Но мифические образы говорят и сами за себя. Элизий — в переводе: поле прибытия — недаром означает и загробный мир, где пребывают в блаженстве праведники. Небесную страну отделяет от земной лишь лёгкая черта окоёма. Эта зыбкая грань почти неразличима: то ли небо погружается в лазурные волны и землю, то ли море и суша впадают в синее небо.

Мифическая, божественная италийская земля!..

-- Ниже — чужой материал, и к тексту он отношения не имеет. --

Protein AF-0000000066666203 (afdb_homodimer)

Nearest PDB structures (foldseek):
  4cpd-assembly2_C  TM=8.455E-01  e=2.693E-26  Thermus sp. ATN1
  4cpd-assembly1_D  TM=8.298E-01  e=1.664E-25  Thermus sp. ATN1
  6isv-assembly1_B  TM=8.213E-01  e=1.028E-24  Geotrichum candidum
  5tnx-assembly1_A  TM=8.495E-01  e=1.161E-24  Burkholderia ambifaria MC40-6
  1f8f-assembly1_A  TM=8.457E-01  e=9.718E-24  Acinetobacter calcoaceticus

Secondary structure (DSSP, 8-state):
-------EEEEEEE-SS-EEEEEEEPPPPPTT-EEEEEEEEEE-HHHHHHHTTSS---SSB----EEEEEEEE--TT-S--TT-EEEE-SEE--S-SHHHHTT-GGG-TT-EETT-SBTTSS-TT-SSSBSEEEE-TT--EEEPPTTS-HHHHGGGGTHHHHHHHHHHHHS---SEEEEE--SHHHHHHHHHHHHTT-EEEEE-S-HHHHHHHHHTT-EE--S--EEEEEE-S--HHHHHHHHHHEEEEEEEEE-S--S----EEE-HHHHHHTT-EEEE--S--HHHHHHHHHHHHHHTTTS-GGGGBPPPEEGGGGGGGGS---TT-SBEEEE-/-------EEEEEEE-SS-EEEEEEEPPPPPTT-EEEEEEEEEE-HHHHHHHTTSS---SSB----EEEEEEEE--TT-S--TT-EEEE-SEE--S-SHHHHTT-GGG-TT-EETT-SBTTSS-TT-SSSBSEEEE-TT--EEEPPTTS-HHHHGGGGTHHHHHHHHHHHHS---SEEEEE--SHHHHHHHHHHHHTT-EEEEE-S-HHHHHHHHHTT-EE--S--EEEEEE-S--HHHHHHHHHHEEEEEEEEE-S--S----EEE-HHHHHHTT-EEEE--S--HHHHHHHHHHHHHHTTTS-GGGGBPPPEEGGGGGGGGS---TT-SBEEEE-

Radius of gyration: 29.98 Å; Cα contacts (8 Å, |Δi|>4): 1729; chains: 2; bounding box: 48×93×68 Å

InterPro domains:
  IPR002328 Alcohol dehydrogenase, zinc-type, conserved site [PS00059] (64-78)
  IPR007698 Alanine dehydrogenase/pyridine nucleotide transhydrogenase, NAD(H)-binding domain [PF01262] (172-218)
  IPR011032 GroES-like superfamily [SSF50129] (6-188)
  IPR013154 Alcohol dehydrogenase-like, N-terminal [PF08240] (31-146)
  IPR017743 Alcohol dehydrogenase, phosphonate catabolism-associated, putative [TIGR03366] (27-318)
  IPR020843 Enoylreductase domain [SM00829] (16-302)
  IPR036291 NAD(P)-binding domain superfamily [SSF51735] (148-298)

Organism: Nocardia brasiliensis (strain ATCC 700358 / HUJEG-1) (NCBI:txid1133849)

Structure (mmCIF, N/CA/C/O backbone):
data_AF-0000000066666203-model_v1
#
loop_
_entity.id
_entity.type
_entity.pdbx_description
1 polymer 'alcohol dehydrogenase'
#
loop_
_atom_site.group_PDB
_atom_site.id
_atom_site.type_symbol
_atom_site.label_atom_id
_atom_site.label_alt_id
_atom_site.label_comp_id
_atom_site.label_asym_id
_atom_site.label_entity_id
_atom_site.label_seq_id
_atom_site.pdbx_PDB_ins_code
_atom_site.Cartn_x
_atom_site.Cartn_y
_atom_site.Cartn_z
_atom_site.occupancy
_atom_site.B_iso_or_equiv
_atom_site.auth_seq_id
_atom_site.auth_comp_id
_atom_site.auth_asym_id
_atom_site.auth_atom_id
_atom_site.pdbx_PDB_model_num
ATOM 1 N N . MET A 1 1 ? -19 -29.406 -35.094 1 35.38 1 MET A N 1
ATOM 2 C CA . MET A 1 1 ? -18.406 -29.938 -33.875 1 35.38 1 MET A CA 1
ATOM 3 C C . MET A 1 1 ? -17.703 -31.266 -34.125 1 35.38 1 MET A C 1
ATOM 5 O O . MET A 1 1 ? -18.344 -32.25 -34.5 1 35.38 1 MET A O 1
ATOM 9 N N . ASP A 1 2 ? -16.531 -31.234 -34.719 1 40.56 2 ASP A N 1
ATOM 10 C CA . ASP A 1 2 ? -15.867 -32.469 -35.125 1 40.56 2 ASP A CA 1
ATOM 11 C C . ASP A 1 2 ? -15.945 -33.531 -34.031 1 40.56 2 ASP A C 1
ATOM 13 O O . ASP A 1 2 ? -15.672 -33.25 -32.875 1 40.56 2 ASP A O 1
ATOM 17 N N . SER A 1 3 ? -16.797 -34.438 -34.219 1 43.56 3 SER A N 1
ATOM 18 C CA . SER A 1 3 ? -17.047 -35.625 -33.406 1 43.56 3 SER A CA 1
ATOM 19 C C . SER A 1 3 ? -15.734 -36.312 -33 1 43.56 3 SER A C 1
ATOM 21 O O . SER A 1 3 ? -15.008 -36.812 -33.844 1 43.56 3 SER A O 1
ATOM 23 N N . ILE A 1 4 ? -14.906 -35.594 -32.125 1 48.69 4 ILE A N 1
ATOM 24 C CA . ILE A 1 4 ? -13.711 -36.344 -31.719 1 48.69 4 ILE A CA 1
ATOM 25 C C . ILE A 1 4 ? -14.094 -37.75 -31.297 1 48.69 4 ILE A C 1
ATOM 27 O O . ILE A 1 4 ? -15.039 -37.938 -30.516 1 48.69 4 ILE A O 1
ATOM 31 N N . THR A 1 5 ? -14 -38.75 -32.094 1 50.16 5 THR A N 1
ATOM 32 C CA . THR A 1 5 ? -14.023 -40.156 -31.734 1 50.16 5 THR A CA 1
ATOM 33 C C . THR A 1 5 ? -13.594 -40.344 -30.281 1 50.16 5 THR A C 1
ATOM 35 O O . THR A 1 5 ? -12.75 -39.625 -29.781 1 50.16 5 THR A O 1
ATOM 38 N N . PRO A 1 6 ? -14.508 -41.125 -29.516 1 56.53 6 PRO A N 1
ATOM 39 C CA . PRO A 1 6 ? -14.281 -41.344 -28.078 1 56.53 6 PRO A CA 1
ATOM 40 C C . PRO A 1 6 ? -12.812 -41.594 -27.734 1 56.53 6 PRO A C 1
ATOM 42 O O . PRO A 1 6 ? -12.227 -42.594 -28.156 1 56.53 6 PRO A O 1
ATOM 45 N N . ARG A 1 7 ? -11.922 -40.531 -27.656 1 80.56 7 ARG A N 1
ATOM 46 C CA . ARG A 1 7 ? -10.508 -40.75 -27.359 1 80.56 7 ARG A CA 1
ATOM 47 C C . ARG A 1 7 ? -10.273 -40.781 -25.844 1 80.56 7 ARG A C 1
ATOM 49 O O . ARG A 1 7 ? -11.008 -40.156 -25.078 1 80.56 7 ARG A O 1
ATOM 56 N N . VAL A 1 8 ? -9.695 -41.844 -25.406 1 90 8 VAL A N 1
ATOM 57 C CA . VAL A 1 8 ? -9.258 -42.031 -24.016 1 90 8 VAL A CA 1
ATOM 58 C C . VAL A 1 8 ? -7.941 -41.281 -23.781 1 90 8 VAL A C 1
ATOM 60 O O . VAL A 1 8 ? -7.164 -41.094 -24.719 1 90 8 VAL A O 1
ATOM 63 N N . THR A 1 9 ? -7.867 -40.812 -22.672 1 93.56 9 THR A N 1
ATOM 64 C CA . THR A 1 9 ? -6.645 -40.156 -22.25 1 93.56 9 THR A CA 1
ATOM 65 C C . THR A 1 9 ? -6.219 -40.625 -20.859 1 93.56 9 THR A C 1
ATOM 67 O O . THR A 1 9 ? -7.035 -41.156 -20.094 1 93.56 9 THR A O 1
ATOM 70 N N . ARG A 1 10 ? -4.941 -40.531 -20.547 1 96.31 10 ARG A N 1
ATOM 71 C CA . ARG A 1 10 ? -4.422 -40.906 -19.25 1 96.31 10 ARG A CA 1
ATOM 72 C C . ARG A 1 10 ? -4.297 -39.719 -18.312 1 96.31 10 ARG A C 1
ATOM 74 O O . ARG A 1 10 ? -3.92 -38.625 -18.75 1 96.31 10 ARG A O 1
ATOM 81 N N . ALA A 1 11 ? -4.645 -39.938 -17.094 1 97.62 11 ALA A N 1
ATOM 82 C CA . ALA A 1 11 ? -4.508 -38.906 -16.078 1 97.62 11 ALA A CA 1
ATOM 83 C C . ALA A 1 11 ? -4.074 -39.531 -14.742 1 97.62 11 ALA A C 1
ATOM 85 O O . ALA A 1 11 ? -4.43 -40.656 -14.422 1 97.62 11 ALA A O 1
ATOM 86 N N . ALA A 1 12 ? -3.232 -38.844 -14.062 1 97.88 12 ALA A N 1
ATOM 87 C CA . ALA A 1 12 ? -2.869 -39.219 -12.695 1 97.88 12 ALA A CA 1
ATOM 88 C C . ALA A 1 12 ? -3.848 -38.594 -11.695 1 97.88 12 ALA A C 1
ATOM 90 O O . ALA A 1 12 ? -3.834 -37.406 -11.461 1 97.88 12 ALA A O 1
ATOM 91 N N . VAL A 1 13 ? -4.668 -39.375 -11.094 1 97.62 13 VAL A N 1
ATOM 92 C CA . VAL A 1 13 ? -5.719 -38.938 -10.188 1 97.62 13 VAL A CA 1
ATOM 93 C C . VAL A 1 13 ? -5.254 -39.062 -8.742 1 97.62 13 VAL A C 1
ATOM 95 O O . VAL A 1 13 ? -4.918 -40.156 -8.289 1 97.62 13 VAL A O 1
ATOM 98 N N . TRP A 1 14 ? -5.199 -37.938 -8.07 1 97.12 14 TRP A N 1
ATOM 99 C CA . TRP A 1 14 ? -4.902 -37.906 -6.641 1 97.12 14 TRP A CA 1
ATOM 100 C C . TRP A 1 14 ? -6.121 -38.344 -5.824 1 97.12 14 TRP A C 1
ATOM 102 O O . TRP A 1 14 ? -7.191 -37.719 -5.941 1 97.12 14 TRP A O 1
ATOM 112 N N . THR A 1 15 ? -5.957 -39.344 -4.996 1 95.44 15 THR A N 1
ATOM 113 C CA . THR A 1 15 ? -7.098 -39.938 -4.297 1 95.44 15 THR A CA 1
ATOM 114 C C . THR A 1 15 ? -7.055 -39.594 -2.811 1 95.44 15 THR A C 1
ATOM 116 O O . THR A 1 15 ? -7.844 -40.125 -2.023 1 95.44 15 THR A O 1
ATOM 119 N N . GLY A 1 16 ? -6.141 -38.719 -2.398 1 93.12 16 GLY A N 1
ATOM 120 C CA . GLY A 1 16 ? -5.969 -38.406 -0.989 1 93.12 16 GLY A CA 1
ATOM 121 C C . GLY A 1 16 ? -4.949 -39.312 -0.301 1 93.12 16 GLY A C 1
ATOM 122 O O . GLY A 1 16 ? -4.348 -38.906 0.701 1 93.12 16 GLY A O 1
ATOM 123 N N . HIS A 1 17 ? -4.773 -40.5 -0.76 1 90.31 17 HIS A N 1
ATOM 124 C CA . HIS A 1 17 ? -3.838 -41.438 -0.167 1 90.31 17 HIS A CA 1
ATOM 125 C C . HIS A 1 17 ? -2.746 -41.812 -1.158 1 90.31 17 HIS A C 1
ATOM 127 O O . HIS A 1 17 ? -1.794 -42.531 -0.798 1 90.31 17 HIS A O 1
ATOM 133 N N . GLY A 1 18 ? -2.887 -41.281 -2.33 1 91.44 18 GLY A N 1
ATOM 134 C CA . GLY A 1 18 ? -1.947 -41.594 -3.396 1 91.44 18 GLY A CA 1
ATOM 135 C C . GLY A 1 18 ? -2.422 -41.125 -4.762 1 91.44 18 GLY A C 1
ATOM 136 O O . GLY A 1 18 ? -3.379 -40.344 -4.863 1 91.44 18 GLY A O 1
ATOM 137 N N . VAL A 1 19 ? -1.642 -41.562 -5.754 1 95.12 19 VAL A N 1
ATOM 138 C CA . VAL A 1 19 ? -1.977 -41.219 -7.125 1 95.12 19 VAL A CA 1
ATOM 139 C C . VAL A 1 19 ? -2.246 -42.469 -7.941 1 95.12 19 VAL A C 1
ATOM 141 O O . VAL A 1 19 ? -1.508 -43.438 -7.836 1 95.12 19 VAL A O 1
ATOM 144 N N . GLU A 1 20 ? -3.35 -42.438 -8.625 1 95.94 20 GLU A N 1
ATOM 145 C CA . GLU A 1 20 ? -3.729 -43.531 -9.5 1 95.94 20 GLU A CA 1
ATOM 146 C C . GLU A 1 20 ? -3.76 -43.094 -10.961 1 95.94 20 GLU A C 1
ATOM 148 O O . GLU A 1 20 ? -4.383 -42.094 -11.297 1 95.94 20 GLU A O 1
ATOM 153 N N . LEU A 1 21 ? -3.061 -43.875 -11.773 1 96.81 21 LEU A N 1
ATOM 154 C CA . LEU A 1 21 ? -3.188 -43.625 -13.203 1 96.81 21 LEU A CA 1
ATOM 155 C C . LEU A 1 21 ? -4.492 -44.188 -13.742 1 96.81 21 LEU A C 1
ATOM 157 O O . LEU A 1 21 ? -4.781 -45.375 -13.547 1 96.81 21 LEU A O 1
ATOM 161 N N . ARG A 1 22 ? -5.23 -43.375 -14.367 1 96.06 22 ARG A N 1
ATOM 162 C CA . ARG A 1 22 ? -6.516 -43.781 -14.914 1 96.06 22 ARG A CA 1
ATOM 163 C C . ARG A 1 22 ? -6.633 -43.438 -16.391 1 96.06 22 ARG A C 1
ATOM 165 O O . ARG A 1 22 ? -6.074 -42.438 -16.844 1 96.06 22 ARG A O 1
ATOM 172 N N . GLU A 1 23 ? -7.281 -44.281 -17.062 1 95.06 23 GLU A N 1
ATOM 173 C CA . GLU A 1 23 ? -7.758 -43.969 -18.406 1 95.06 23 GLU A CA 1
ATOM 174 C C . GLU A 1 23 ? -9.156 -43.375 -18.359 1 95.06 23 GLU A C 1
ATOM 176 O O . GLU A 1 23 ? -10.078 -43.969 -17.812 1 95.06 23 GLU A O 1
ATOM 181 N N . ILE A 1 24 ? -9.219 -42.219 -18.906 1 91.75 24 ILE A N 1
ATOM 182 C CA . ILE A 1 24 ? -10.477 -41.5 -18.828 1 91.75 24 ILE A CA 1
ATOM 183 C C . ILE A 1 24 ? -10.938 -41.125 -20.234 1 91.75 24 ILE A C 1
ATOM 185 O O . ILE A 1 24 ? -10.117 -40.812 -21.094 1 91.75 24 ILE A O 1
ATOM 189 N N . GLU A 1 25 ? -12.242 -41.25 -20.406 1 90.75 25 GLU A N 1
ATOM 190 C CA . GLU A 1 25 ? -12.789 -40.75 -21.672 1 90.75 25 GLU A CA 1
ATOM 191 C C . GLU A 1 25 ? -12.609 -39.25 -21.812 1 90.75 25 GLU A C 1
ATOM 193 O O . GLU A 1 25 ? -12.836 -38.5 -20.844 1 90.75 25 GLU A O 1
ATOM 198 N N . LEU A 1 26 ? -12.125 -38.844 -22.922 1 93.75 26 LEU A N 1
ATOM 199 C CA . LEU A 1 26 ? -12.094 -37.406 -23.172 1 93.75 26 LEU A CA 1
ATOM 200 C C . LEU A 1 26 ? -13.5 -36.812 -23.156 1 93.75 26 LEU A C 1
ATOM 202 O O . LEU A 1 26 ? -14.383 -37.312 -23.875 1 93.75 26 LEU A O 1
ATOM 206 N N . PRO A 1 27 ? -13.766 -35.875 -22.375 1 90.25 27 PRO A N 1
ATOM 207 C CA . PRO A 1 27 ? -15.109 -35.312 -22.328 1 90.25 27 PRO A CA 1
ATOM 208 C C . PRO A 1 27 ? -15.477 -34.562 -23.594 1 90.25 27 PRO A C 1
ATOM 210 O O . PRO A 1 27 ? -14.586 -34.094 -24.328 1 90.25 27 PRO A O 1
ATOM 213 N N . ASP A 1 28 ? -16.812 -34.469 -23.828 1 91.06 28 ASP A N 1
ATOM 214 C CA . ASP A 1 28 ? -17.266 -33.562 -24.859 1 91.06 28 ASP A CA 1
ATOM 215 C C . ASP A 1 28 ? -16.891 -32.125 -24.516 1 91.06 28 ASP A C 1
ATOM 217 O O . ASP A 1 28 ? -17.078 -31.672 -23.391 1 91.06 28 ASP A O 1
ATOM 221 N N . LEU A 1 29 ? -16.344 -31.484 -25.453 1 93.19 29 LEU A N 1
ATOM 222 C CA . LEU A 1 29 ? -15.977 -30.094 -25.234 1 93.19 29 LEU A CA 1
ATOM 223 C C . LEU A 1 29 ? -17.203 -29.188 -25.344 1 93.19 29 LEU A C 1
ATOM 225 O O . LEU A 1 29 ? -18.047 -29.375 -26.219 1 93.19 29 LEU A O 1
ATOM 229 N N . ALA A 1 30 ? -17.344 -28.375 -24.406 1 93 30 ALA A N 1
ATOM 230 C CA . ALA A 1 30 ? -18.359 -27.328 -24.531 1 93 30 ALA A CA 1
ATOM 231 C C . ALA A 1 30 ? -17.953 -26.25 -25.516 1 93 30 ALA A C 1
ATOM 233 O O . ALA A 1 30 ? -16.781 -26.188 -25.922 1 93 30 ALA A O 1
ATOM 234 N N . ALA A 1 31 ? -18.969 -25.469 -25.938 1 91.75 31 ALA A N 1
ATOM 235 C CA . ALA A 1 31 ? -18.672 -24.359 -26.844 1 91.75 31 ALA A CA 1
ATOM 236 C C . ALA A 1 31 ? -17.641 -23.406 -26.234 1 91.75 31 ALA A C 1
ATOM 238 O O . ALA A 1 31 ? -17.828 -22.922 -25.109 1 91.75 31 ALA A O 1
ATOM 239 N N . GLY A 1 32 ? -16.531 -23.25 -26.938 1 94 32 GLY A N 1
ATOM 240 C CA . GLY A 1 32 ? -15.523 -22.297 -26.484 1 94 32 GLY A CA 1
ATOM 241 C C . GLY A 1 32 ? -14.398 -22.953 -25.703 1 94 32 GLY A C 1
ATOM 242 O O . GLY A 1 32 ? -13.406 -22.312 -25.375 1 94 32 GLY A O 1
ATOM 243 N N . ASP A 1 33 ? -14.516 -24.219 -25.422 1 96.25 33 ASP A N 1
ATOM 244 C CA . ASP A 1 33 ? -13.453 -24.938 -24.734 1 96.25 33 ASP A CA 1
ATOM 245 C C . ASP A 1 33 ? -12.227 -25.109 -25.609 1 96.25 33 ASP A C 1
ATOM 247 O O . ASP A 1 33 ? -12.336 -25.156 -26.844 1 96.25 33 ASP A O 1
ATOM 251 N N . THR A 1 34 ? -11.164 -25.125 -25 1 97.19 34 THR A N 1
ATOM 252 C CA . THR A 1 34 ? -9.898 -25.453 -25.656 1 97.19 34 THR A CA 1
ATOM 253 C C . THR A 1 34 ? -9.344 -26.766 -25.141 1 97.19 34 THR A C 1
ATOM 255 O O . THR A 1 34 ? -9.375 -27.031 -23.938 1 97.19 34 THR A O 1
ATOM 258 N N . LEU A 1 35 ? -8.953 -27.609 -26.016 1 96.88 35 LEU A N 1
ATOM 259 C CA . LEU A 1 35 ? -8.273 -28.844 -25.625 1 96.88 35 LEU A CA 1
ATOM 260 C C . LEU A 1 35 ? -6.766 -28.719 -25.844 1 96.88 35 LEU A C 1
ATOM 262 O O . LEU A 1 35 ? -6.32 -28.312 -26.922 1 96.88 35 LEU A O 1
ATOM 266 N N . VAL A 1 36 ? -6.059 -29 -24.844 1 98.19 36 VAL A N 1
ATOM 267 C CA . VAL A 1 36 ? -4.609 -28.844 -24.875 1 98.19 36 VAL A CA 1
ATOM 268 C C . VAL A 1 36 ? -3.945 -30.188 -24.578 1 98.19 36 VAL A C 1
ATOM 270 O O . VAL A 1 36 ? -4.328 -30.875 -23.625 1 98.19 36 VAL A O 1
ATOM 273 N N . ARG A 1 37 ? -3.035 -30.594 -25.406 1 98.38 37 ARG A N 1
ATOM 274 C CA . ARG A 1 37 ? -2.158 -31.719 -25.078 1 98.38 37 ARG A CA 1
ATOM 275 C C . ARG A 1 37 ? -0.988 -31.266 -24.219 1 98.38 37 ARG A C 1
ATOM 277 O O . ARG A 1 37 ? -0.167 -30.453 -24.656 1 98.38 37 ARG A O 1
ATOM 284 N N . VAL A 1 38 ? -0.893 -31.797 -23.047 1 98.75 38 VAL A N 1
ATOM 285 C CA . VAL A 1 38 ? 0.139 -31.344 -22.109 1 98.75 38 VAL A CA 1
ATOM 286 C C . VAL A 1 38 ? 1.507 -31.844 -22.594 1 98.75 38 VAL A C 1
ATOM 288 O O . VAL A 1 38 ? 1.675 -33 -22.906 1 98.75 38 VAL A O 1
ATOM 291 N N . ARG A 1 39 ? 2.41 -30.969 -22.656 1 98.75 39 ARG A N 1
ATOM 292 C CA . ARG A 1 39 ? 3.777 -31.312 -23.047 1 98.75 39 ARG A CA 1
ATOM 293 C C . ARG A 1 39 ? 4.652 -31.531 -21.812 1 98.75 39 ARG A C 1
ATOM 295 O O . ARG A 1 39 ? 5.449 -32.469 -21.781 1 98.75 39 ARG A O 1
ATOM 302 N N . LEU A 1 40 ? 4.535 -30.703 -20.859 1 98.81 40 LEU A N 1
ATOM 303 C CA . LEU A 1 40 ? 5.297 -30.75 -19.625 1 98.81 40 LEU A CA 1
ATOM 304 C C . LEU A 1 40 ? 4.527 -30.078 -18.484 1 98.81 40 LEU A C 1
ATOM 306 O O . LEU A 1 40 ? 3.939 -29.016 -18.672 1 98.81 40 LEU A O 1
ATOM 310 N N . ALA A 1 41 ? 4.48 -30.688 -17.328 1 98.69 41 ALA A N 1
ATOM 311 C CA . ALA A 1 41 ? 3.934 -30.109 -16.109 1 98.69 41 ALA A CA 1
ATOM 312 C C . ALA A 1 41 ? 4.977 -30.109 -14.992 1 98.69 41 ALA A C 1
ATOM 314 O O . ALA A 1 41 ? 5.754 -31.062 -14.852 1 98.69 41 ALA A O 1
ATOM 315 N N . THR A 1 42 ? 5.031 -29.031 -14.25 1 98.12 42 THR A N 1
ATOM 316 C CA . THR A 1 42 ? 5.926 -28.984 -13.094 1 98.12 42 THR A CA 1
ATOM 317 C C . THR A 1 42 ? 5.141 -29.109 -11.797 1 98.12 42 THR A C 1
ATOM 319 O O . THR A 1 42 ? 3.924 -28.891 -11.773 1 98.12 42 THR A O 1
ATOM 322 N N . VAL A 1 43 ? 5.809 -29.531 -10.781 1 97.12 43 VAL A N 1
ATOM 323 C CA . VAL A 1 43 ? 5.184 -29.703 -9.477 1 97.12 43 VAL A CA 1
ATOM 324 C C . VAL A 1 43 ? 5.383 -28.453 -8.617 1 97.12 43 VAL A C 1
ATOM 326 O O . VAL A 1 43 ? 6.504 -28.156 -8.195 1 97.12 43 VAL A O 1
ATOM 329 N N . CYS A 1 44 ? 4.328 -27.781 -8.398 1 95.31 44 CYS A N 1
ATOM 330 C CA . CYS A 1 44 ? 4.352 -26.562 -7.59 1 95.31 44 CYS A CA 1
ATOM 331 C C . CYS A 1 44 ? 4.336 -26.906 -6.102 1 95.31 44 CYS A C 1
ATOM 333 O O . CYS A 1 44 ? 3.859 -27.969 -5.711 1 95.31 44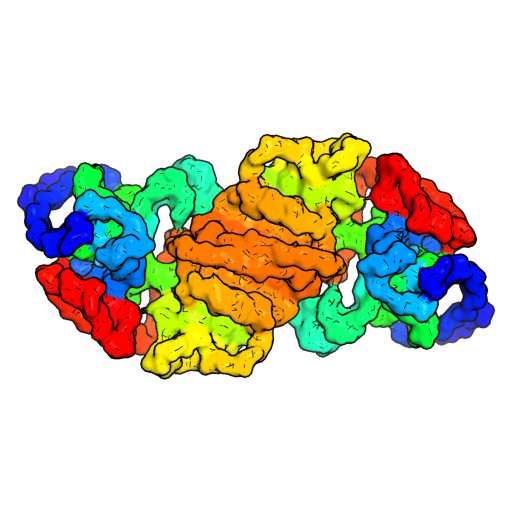 CYS A O 1
ATOM 335 N N . GLY A 1 45 ? 4.883 -25.969 -5.301 1 92.12 45 GLY A N 1
ATOM 336 C CA . GLY A 1 45 ? 4.816 -26.156 -3.859 1 92.12 45 GLY A CA 1
ATOM 337 C C . GLY A 1 45 ? 3.408 -26.391 -3.352 1 92.12 45 GLY A C 1
ATOM 338 O O . GLY A 1 45 ? 3.199 -27.141 -2.406 1 92.12 45 GLY A O 1
ATOM 339 N N . SER A 1 46 ? 2.42 -25.781 -3.914 1 92.06 46 SER A N 1
ATOM 340 C CA . SER A 1 46 ? 1.031 -25.953 -3.494 1 92.06 46 SER A CA 1
ATOM 341 C C . SER A 1 46 ? 0.562 -27.391 -3.693 1 92.06 46 SER A C 1
ATOM 343 O O . SER A 1 46 ? -0.215 -27.906 -2.893 1 92.06 46 SER A O 1
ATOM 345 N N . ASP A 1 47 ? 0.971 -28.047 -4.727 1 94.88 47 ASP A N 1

Боратынский, подчиняясь её дыханию, невольно слагает в письме друзьям стихотворение в прозе:

«Вот Неаполь! Я встаю рано. Спешу открыть окно и упиваюсь живительным воздухом. Мы поселились в Villa Reale, над заливом, между двух садов. Вы знаете, что Италия не богата деревьями: но где они есть, так они чудно прекрасны. Как наши северные леса, в своей романтической красоте, в своих задумчивых зыбях выражают все оттенки меланхолии, так ярко-зелёный, резко отделяющийся лист здешних деревьев живописует все степени счастья. Вот проснулся город: на осле, в свежей зелени итальянского сена, испещрённого малиновыми цветами, шажком едет неаполитанец полуголый, но в красной шапке; это не всадник, а блаженный. Лицо его весело и гордо. Он верует в своё солнце, которое никогда его не оставит без призрения. — Каждый день два раза, утром и поздно вечером, мы ходим на чудный залив, глядим и не наглядимся. На бульваре Chiaya, которого подражание мы видим в нашем московском, несколько статуй, которые освещает для нас то итальянская луна, то итальянское солнце. Понимаю художников, которым нужна Италия. Это освещение, которое без резкости лампы выдаёт все оттенки, весь рисунок человеческого образа во всей точности и мягкости, мечтаемой артистом, находится только здесь под этим дивным небом. Здесь, только здесь может образоваться и рисовальщик, и живописец. — Мы осмотрели некоторые из здешних окрестностей. Видели, что модно видеть, в Геркулануме; были в Пуццоле, видели храм Серапийский; но что здесь упоительно, то это внутреннее существование, которое дарует небо и воздух. Если небо, под которым Филемон и Бавкида превратились в деревья, не уступает здешнему, Юпитер был щедро благ, а они присноблаженны <…>».